Search code examples
regexregular-language

Selecting Inner nested text only


I'm using REGEX to select custom tags, however some of these tags have inner tags of the same name. I want to only select the inner tags, so i can process them first.

My REGEX is getting mixed up. I think this might require a recursive select, but I'm not sure how.

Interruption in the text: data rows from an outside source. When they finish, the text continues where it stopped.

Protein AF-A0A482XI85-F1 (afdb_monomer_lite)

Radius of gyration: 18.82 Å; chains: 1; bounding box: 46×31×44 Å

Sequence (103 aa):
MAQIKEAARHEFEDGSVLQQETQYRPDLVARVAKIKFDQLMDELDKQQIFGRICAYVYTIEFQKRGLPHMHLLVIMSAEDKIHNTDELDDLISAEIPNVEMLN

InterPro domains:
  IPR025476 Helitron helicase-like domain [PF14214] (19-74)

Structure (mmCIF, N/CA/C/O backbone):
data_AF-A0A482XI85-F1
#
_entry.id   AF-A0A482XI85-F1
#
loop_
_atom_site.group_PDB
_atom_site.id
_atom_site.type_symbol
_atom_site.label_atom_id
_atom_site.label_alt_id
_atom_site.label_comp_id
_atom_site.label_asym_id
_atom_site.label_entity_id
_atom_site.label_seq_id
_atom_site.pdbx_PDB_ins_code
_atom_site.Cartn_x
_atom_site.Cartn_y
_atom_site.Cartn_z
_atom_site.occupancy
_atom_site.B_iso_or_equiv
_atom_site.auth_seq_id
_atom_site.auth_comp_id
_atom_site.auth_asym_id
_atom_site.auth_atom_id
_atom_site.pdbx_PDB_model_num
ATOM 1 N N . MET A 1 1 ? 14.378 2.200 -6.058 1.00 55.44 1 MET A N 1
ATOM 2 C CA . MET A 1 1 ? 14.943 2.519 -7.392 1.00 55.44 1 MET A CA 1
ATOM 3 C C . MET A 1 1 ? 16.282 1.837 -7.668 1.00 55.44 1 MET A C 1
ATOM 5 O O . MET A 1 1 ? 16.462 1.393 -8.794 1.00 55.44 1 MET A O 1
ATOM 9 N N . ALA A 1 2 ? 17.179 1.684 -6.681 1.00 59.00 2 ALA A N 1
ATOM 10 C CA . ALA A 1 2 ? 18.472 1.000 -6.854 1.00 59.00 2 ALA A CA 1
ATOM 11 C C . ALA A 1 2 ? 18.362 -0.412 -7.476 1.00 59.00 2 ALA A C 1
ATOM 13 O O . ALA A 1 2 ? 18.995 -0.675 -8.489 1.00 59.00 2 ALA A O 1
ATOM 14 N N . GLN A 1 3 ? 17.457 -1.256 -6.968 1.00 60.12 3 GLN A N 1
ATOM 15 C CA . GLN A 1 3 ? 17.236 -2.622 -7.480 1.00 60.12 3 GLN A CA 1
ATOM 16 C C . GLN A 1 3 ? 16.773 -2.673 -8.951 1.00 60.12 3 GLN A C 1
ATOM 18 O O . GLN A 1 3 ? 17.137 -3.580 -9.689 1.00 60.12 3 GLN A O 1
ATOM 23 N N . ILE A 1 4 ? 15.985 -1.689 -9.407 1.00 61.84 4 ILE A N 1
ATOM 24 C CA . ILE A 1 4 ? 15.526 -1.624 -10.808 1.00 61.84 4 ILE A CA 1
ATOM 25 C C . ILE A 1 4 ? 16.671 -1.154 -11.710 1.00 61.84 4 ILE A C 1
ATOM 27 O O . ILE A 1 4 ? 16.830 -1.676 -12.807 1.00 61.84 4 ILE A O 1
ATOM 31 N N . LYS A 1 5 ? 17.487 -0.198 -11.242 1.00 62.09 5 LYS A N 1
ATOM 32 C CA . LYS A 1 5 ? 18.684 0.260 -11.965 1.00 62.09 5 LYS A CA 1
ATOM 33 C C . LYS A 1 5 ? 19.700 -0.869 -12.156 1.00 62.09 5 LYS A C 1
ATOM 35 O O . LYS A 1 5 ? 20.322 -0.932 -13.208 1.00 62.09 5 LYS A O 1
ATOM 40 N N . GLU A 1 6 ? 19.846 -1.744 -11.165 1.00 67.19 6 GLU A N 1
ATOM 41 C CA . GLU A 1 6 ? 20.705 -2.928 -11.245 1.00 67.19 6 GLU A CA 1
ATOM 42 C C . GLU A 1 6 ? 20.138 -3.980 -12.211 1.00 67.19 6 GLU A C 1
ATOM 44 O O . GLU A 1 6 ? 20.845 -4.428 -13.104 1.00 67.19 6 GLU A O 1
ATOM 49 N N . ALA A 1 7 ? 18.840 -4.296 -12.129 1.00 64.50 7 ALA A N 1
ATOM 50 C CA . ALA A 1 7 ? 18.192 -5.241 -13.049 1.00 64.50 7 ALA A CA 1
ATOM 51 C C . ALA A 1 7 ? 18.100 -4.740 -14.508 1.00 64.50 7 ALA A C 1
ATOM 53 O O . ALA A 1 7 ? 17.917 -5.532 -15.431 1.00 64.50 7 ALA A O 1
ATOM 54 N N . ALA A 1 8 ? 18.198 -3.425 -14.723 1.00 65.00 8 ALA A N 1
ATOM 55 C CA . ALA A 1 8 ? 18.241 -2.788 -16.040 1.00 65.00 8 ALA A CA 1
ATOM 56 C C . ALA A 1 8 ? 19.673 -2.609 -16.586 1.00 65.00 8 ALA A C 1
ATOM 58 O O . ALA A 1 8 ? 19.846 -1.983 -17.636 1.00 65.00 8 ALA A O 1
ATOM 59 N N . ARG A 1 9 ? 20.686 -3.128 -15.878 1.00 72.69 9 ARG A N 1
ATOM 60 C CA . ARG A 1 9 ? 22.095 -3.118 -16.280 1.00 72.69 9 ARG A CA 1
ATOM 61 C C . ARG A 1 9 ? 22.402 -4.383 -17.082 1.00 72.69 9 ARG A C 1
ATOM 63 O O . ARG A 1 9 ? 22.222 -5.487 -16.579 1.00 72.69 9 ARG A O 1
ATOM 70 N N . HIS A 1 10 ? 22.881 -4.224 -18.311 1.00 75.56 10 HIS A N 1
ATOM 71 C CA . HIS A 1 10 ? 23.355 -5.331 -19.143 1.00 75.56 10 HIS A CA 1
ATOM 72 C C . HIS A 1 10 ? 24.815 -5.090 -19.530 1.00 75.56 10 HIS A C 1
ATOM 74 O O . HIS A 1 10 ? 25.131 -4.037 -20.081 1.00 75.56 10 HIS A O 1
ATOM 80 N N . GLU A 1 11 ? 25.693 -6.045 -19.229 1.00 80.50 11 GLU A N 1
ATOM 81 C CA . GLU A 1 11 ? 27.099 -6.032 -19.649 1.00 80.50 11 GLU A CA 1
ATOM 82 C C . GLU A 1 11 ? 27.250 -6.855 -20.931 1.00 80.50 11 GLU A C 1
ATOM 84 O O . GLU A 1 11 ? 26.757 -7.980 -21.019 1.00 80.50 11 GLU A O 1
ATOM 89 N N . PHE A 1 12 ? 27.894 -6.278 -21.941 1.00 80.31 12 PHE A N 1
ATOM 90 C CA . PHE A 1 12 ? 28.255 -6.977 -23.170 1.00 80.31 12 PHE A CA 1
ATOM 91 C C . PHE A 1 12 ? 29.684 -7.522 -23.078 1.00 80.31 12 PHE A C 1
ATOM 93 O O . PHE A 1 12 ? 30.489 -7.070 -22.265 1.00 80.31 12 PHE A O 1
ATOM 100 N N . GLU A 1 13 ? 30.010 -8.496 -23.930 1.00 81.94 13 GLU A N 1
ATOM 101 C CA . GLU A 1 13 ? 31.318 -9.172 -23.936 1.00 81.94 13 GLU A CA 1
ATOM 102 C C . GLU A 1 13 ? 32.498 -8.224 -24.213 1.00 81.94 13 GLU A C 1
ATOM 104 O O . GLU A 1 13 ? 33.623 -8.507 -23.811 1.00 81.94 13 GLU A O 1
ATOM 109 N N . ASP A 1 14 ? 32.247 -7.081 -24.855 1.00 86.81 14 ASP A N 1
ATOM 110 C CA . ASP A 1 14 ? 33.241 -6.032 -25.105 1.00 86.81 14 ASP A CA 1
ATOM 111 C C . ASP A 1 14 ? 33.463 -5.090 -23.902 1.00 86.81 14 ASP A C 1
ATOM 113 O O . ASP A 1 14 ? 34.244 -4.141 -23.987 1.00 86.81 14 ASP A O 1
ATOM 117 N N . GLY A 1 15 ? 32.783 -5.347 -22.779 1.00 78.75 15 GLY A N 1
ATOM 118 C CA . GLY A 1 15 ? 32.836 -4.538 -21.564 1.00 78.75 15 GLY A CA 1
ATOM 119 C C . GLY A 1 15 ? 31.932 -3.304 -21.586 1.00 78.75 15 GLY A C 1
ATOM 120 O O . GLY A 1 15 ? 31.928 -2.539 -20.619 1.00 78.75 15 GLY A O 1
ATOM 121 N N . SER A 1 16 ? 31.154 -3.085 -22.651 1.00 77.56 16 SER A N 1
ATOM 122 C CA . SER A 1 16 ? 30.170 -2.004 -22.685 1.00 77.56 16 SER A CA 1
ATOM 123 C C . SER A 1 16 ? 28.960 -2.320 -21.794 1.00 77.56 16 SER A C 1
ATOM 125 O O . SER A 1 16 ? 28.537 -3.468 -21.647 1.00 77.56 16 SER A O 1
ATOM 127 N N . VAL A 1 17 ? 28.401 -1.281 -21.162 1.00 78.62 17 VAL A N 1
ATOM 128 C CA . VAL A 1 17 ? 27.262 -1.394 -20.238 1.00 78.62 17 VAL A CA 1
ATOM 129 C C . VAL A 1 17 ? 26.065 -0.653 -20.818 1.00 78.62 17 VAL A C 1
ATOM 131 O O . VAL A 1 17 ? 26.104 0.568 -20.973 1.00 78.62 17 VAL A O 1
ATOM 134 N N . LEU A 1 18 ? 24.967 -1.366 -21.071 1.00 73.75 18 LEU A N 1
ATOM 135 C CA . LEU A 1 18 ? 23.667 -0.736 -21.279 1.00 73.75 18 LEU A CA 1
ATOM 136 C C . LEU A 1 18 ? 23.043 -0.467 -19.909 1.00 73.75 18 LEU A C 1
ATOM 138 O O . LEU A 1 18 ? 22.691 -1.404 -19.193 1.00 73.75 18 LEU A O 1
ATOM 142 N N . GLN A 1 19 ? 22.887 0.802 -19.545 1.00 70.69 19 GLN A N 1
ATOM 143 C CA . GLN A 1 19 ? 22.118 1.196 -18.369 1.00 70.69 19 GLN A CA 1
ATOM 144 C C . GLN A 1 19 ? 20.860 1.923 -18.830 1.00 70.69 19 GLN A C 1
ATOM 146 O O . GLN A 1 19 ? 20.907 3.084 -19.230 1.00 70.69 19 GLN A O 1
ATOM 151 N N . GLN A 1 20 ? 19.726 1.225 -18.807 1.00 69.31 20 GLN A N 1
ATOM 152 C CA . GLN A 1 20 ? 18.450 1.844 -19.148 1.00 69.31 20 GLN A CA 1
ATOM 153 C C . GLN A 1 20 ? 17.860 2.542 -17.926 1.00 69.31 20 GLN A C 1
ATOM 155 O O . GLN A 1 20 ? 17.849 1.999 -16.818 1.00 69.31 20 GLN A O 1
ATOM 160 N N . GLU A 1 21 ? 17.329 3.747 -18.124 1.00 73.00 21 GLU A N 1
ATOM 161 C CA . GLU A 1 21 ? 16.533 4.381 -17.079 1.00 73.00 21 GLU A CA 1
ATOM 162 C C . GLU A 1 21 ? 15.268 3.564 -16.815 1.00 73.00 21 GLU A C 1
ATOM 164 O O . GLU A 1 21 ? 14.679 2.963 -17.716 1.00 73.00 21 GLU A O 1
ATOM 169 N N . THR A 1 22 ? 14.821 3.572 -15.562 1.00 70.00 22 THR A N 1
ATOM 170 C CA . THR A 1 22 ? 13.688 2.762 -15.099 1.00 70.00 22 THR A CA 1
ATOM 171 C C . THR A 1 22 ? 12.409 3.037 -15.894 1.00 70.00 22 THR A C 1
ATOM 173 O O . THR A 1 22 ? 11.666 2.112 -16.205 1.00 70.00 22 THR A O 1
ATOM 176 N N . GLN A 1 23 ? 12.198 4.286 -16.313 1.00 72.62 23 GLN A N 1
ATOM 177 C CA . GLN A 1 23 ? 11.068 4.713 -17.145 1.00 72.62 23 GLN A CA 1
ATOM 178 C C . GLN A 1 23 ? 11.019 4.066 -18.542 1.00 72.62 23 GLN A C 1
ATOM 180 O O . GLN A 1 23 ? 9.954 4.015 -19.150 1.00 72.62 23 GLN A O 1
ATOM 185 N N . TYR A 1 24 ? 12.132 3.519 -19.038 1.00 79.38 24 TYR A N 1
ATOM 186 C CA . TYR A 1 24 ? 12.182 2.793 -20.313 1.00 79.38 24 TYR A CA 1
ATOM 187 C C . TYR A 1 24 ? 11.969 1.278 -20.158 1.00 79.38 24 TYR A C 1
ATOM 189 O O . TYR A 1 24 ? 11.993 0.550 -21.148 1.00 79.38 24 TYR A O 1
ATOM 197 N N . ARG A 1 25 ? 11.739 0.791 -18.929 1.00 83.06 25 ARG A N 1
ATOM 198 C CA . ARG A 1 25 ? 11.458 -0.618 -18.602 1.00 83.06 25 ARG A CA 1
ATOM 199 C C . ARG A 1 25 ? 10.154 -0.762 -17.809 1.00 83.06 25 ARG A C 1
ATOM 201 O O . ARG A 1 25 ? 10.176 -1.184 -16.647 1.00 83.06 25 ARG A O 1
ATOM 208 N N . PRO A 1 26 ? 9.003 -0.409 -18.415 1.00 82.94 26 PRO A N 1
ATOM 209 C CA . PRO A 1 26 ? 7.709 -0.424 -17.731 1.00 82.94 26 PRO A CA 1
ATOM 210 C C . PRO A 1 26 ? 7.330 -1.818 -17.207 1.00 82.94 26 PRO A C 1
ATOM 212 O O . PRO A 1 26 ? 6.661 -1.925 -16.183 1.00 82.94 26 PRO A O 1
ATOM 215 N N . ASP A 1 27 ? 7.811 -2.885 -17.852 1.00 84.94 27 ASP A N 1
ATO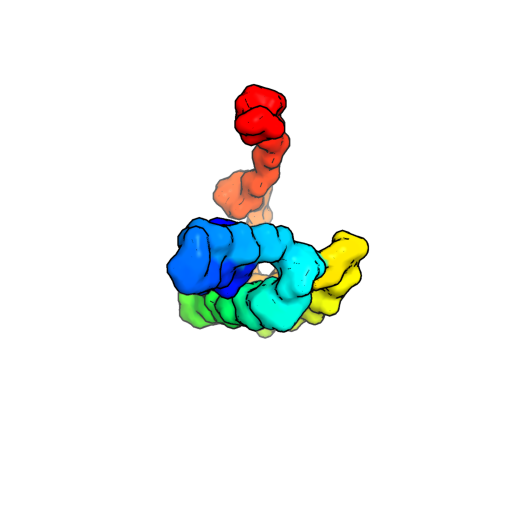M 216 C CA . ASP A 1 27 ? 7.649 -4.274 -17.420 1.00 84.94 27 ASP A CA 1
ATOM 217 C C . ASP A 1 27 ? 8.296 -4.543 -16.052 1.00 84.94 27 ASP A C 1
ATOM 219 O O . ASP A 1 27 ? 7.657 -5.099 -15.155 1.00 84.94 27 ASP A O 1
ATOM 223 N N . LEU A 1 28 ? 9.551 -4.118 -15.868 1.00 86.75 28 LEU A N 1
ATOM 224 C CA . LEU A 1 28 ? 10.278 -4.292 -14.609 1.00 86.75 28 LEU A CA 1
ATOM 225 C C . LEU A 1 28 ? 9.708 -3.396 -13.517 1.00 86.75 28 LEU A C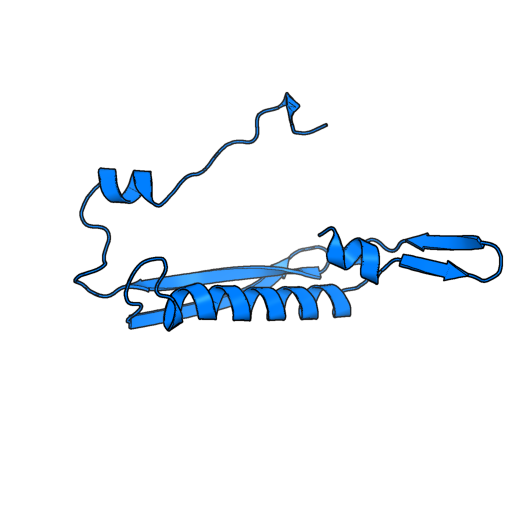 1
ATOM 227 O O . LEU A 1 28 ? 9.525 -3.841 -12.383 1.00 86.75 28 LEU A O 1
ATOM 231 N N . VAL A 1 29 ? 9.398 -2.147 -13.865 1.00 87.19 29 VAL A N 1
ATOM 232 C CA . VAL A 1 29 ? 8.808 -1.185 -12.935 1.00 87.19 29 VAL A CA 1
ATOM 233 C C . VAL A 1 29 ? 7.473 -1.700 -12.400 1.00 87.19 29 VAL A C 1
ATOM 235 O O . VAL A 1 29 ? 7.284 -1.711 -11.186 1.00 87.19 29 VAL A O 1
ATOM 238 N N . ALA A 1 30 ? 6.576 -2.176 -13.268 1.00 87.69 30 ALA A N 1
ATOM 239 C CA . ALA A 1 30 ? 5.280 -2.705 -12.851 1.00 87.69 30 ALA A CA 1
ATOM 240 C C . ALA A 1 30 ? 5.422 -3.936 -11.940 1.00 87.69 30 ALA A C 1
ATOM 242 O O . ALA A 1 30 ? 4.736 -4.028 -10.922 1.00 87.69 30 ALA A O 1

\[STORE.*?\]((.*?|\n)*)\[\/STORE\]

Text:

 [STORE SMC, DODO]blah blah blah blah blah

   [STORE SMC]blah[/STORE]

   [STORE DODO]Blah[/STORE].

 [/STORE]

 Some text here I do not want selected.

 [STORE SMC]blah[/STORE]

Select the tags in another run or the same run?


Solution

  • You can use this regex that uses a negative lookaahead to assert that we don't get another [STORE ...] in-between before the ending [/STORE]:

    \[STORE [^\]]*\](?:(?!\[STORE [^\]]*\])[\s\S])*?\[\/STORE\]
    

    RegEx Demo

    This will match the inner most STORE tags or parent level independent STORE tags.

    I've provided you a Javascript syntax. If you're using Java (Salesforce apax) then you can use:

    String = regex = "\\[STORE [^]]*\\](?:(?!\\[STORE [^]]*\\]).)*?\\[/STORE\\]";
    final Pattern pattern = Pattern.compile(regex, Pattern.DOTALL);